If you examine grob_paths you’ll get an idea of how the paths are structured. Here we see 18 grobs contain the word “strip” in the path. I’ve appended the grob names at the end to show the grob leaf and branches together.

contains_strip <- str_detect(grob_paths, "strip")
paste(grob_paths[contains_strip], grob_names[contains_strip], sep = "::")
 [1] "layout::strip-r-1.7-6-7-6::strip"                                                                                    
 [2] "layout::strip-r-1.7-6-7-6::strip::strip.1-1-1-1"                                                                     
 [3] "layout::strip-r-1.7-6-7-6::strip::strip.1-1-1-1::strip.gTree.199"                                                    
 [4] "layout::strip-r-1.7-6-7-6::strip::strip.1-1-1-1::strip.gTree.199::strip.background.y..zeroGrob.197"                  
 [5] "layout::strip-r-1.7-6-7-6::strip::strip.1-1-1-1::strip.gTree.199::strip.text.y.right..titleGrob.190"                 
 [6] "layout::strip-r-1.7-6-7-6::strip::strip.1-1-1-1::strip.gTree.199::strip.text.y.right..titleGrob.190::GRID.text.188"  
 [7] "layout::strip-r-2.9-6-9-6::strip"                                                                                    
 [8] "layout::strip-r-2.9-6-9-6::strip::strip.1-1-1-1"                                                                     
 [9] "layout::strip-r-2.9-6-9-6::strip::strip.1-1-1-1::strip.gTree.201"                                                    
[10] "layout::strip-r-2.9-6-9-6::strip::strip.1-1-1-1::strip.gTree.201::strip.background.y..zeroGrob.197"                  
[11] "layout::strip-r-2.9-6-9-6::strip::strip.1-1-1-1::strip.gTree.201::strip.text.y.right..titleGrob.193"                 
[12] "layout::strip-r-2.9-6-9-6::strip::strip.1-1-1-1::strip.gTree.201::strip.text.y.right..titleGrob.193::GRID.text.191"  
[13] "layout::strip-r-3.11-6-11-6::strip"                                                                                  
[14] "layout::strip-r-3.11-6-11-6::strip::strip.1-1-1-1"                                                                   
[15] "layout::strip-r-3.11-6-11-6::strip::strip.1-1-1-1::strip.gTree.203"                                                  
[16] "layout::strip-r-3.11-6-11-6::strip::strip.1-1-1-1::strip.gTree.203::strip.background.y..zeroGrob.197"                
[17] "layout::strip-r-3.11-6-11-6::strip::strip.1-1-1-1::strip.gTree.203::strip.text.y.right..titleGrob.196"               
[18] "layout::strip-r-3.11-6-11-6::strip::strip.1-1-1-1::strip.gTree.203::strip.text.y.right..titleGrob.196::GRID.text.194"

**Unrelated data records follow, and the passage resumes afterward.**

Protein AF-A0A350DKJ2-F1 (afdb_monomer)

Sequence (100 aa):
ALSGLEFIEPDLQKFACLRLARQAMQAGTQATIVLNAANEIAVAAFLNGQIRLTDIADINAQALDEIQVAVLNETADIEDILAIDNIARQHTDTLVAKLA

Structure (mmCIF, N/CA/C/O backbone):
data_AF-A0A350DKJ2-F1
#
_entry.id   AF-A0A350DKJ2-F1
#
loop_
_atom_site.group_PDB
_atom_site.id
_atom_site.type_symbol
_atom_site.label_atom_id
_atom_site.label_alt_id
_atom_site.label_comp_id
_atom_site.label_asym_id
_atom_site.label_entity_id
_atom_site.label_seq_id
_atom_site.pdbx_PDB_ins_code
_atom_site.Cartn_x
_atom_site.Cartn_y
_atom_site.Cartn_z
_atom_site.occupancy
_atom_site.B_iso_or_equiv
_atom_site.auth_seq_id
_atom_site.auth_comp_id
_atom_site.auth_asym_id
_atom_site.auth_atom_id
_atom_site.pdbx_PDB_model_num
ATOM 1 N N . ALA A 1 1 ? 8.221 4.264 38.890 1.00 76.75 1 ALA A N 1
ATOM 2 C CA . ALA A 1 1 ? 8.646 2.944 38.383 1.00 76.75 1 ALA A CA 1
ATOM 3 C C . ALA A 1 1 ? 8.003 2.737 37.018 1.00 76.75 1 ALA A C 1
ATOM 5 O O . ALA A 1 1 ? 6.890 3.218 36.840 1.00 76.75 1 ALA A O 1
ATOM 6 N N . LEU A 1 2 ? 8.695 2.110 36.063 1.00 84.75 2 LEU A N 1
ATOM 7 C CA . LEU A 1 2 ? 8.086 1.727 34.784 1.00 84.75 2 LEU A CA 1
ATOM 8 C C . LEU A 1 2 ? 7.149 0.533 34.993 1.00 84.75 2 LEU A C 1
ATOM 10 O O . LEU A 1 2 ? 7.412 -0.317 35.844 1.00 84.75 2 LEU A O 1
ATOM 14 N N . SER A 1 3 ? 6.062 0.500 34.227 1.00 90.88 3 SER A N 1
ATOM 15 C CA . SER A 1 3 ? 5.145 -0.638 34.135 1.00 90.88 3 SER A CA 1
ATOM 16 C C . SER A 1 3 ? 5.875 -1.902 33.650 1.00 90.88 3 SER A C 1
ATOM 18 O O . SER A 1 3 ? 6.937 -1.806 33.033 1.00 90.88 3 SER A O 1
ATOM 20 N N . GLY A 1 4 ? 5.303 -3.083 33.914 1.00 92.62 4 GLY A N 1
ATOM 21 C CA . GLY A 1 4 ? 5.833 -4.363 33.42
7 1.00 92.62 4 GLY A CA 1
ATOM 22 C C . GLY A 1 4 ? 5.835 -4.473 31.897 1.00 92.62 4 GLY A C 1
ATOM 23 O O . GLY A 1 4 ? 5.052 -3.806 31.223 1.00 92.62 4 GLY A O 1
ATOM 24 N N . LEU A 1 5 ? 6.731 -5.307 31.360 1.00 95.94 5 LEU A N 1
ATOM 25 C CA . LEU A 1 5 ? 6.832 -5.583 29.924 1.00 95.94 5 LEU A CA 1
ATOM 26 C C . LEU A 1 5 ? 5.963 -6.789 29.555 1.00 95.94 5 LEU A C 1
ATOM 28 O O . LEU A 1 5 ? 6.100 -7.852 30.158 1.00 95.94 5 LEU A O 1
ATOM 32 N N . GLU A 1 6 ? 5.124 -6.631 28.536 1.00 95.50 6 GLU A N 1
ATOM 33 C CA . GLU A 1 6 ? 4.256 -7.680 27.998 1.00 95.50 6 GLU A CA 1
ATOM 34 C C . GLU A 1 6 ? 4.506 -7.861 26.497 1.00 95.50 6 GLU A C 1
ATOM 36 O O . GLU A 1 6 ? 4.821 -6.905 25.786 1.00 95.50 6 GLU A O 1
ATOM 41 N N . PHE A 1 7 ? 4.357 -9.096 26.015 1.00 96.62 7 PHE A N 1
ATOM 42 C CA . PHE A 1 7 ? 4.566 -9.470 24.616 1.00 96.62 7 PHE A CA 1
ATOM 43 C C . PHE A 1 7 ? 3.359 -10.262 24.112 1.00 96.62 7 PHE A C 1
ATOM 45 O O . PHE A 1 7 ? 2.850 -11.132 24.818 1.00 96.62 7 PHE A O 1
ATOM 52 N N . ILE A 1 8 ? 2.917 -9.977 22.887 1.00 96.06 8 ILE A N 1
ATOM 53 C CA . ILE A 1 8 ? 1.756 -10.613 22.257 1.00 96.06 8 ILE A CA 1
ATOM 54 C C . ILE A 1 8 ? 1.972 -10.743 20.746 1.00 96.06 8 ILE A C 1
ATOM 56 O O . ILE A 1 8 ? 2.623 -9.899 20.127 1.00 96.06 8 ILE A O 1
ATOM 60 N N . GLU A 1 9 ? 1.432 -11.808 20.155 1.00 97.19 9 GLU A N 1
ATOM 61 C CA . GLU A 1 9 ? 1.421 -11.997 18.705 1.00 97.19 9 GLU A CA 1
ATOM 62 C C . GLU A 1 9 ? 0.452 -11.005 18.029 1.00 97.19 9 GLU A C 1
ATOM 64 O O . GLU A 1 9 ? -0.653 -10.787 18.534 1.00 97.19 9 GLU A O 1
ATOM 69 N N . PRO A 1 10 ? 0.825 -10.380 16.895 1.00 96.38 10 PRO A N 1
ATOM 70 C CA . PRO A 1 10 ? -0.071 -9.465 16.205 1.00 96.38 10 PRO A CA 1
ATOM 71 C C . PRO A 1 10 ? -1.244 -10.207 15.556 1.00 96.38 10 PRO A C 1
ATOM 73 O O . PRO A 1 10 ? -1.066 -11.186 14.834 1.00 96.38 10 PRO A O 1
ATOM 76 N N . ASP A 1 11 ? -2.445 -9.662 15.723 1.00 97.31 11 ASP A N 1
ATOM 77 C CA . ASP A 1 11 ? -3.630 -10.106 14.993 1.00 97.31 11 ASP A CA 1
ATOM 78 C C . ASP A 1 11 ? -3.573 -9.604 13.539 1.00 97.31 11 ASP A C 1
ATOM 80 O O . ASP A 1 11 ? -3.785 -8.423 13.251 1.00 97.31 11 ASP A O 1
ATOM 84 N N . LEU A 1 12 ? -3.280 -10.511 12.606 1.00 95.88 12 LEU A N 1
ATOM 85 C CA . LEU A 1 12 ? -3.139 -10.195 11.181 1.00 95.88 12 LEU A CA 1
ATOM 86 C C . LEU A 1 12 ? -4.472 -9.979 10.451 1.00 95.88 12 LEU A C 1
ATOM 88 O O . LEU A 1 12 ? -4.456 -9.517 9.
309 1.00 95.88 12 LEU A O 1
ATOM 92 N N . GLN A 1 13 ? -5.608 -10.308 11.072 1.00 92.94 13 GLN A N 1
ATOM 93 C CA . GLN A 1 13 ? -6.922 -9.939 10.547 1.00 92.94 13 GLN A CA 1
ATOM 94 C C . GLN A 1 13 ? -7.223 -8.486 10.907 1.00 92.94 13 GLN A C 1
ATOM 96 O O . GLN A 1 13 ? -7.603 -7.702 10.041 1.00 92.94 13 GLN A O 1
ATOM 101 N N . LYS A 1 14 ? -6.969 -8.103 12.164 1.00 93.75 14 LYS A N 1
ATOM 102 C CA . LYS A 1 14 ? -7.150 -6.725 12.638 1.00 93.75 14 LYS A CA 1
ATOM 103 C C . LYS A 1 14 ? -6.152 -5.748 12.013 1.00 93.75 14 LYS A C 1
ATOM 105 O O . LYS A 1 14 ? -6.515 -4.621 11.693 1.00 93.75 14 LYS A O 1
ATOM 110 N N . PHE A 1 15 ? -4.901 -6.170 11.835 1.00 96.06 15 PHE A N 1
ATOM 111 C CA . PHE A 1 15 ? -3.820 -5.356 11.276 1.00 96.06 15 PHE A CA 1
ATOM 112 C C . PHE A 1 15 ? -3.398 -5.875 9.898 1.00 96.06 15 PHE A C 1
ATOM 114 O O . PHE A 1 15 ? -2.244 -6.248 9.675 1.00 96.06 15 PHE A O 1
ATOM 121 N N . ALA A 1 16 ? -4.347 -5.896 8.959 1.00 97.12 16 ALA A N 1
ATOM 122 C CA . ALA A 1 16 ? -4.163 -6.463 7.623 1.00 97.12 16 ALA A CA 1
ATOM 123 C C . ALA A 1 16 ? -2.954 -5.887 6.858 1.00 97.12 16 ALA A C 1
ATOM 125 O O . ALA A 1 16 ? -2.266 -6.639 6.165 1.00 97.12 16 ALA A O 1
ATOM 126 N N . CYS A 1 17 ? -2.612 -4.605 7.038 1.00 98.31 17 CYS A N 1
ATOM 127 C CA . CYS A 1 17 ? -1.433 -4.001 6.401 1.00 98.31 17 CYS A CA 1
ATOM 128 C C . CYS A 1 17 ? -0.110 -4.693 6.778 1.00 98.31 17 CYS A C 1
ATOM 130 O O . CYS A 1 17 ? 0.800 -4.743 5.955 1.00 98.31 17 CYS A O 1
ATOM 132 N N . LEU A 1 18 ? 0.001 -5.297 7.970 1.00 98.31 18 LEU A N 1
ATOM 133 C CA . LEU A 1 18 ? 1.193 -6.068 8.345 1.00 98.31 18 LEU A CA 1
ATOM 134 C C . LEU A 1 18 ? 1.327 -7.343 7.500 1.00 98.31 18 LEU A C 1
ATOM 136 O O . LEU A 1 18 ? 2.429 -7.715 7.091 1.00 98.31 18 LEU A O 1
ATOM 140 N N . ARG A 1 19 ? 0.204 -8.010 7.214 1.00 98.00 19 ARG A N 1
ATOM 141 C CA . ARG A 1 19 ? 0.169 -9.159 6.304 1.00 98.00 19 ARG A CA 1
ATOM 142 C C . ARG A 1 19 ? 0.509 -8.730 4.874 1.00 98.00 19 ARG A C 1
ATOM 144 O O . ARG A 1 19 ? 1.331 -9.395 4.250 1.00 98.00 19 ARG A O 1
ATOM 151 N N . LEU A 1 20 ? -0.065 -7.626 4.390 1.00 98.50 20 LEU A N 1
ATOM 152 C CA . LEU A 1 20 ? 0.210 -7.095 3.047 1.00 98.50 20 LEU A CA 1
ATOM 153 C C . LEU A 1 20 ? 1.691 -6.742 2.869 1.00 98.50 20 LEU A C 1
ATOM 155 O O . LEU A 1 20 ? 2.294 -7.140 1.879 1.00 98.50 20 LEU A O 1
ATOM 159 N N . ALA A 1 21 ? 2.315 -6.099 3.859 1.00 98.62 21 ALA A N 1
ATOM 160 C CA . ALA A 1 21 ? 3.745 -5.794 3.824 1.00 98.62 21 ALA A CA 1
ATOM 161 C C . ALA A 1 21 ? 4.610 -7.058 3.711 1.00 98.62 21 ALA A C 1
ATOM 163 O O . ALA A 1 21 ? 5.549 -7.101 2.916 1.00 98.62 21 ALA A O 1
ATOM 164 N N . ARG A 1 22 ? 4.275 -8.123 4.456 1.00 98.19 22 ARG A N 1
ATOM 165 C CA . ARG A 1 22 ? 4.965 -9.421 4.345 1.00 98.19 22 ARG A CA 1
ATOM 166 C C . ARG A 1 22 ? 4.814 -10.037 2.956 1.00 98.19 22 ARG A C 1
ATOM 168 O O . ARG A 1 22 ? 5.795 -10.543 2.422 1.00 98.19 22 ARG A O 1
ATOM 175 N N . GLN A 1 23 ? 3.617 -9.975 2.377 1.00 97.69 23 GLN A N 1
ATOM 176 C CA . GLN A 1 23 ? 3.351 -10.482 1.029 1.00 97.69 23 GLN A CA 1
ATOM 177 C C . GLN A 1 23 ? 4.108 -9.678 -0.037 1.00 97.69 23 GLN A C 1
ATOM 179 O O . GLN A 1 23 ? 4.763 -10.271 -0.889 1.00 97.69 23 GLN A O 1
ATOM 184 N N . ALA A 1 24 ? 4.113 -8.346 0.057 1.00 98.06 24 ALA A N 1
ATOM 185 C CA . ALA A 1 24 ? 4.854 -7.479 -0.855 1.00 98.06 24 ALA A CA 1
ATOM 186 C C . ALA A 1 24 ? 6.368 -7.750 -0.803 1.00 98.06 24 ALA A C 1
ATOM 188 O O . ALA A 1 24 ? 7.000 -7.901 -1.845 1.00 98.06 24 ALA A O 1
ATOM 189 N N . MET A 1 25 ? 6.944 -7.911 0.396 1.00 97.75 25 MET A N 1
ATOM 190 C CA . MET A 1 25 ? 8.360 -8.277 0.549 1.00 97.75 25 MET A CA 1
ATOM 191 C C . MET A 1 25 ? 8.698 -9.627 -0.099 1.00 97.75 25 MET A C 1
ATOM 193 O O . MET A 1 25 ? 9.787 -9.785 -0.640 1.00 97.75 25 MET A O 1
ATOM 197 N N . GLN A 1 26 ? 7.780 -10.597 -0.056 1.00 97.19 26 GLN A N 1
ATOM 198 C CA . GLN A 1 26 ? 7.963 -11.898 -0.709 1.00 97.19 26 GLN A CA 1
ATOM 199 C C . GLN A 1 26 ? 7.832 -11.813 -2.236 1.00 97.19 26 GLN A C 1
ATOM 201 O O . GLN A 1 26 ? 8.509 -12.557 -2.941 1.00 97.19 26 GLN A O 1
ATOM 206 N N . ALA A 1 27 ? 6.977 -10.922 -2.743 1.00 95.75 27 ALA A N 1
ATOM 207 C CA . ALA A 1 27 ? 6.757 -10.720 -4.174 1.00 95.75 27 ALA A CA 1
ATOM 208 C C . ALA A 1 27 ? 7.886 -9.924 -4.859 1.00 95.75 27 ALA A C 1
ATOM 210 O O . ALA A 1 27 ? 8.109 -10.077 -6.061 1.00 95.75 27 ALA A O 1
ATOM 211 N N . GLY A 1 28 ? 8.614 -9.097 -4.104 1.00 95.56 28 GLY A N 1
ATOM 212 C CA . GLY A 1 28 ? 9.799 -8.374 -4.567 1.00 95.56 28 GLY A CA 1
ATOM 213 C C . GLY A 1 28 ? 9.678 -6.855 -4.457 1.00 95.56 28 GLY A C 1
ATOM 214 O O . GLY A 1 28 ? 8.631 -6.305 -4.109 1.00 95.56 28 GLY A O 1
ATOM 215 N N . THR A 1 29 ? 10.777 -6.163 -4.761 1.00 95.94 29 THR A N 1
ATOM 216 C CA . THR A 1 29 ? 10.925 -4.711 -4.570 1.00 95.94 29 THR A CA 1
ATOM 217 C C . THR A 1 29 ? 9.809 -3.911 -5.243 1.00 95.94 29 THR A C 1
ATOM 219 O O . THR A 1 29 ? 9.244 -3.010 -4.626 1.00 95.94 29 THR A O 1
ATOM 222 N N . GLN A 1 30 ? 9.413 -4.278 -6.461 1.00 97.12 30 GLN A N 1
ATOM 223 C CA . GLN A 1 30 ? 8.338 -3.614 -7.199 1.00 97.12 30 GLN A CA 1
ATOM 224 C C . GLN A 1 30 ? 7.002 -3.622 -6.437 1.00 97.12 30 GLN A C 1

These grobs include the three strip parents ([1], [7], and [13]), each of which has multiple children. The grob that actually contains the graphical parameters we want to edit have name like “GRID.text.*” (which I only figured out through trial and error, that’s not immediately obvious).

Edit the grobs

Knowing where the grobs we want to change are, we can change their graphical parameters.

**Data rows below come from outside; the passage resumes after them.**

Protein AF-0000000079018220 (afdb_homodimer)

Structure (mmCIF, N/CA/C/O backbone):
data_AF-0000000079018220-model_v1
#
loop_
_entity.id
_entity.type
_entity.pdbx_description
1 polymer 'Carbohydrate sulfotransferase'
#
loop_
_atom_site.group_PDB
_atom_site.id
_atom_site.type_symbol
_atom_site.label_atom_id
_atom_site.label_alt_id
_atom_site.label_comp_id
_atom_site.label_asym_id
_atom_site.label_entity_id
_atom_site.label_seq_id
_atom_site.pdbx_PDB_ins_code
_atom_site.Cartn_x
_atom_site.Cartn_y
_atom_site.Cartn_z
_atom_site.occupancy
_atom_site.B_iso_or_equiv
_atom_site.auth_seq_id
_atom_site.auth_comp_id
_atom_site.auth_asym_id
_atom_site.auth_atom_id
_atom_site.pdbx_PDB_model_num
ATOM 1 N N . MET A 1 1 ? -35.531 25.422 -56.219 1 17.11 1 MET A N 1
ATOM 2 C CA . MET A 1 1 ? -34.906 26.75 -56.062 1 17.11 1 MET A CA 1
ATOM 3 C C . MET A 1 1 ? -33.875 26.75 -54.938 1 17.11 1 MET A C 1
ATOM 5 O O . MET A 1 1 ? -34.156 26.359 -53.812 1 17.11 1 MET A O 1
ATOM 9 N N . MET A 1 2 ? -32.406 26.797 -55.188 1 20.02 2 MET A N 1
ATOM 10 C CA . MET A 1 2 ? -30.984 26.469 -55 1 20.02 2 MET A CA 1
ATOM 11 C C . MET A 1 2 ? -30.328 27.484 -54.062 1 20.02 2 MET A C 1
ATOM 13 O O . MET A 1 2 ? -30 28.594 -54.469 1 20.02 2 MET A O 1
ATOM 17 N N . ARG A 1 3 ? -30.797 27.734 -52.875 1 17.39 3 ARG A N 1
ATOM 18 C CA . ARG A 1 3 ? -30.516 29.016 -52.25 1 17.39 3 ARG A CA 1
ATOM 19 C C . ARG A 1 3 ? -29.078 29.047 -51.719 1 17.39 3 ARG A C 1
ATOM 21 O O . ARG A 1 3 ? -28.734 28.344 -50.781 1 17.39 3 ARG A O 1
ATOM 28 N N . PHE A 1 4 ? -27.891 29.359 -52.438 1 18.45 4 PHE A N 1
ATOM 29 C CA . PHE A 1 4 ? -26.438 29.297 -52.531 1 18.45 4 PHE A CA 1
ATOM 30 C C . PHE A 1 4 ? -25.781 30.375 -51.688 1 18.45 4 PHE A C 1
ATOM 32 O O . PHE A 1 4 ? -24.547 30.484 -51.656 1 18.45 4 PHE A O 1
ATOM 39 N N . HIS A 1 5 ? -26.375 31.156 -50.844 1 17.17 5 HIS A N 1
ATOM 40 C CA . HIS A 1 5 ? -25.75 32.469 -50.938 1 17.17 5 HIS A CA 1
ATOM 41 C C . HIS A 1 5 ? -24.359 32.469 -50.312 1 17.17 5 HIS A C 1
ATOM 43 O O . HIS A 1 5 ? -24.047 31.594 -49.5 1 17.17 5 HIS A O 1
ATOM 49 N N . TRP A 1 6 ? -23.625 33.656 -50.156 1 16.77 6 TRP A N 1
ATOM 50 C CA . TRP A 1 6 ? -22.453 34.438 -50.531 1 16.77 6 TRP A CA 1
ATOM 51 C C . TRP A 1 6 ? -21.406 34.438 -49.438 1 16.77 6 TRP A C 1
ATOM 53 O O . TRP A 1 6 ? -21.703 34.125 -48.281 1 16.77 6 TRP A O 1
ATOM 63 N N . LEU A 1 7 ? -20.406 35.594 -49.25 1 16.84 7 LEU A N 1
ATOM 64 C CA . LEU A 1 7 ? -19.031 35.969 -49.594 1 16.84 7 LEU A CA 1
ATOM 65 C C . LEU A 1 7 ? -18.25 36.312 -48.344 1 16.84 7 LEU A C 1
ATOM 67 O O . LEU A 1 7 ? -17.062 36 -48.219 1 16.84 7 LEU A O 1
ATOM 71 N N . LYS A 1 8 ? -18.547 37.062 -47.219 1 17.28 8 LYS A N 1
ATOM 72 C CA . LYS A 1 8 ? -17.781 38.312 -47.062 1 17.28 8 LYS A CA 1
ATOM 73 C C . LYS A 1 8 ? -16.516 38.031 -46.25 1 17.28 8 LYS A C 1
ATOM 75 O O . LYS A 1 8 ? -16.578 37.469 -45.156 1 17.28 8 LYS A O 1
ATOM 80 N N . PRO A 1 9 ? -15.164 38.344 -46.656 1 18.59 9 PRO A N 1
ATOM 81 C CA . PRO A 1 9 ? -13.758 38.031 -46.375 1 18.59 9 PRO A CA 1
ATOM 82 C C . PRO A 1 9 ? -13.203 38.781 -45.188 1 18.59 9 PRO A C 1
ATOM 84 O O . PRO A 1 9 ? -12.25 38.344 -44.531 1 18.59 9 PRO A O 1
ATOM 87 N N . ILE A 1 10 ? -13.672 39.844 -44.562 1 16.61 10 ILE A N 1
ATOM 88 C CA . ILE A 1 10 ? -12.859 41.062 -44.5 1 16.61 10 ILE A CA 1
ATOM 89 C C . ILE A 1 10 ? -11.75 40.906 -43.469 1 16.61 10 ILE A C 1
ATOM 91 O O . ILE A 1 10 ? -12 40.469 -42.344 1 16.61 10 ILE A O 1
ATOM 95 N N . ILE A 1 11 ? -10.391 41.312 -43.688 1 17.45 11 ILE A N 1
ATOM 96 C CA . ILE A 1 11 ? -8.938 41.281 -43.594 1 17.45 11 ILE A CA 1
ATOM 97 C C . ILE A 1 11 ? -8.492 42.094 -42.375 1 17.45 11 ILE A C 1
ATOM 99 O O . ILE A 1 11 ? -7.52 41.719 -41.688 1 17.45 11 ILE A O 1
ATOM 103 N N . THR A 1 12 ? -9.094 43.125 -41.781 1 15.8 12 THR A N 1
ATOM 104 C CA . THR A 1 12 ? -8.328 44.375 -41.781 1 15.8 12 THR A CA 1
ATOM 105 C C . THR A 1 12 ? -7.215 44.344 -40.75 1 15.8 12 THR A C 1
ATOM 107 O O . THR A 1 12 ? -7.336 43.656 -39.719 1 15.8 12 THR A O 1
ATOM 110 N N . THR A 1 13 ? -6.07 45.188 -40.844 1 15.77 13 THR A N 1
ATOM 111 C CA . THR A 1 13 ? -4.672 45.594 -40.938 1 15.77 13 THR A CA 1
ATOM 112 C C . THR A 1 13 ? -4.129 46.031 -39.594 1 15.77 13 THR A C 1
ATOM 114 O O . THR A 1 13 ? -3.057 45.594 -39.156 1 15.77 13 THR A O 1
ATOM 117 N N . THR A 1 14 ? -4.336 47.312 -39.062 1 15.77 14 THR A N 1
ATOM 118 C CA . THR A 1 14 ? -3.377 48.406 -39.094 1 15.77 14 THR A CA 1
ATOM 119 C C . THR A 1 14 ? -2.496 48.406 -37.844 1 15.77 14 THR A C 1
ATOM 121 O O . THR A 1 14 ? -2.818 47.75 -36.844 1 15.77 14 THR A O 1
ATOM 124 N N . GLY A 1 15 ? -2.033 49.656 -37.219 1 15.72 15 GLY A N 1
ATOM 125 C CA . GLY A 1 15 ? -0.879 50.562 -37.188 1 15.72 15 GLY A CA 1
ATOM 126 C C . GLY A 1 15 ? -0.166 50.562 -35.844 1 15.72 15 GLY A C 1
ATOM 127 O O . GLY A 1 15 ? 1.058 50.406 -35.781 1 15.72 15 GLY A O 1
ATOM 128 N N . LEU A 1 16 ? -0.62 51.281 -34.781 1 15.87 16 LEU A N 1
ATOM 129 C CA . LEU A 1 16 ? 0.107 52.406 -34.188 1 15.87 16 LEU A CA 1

# This gets the names of the GRID.text grobs for the strip titles
strip_names <- str_subset(
  grob_names[str_detect(grob_paths, "strip.text.*titleGrob")],
  "GRID.text"
)

# I want to change the colors of the strip titles to match the Dark2 palette
txt_colors <- RColorBrewer::brewer.pal(3, "Dark2")
for (i in 1:3) {
  # THIS IS THE KEY PART
  g <- editGrob(grob = g,
                # Even though the parameter is called gPath, you just give it
                # the grob's name.
                gPath = strip_names[i], 
                # Use gpar() to change the graphical parameter
                gp = gpar(col = txt_colors[i]))
}

Success!

Now the colors of my strip label text match the other figures in my paper.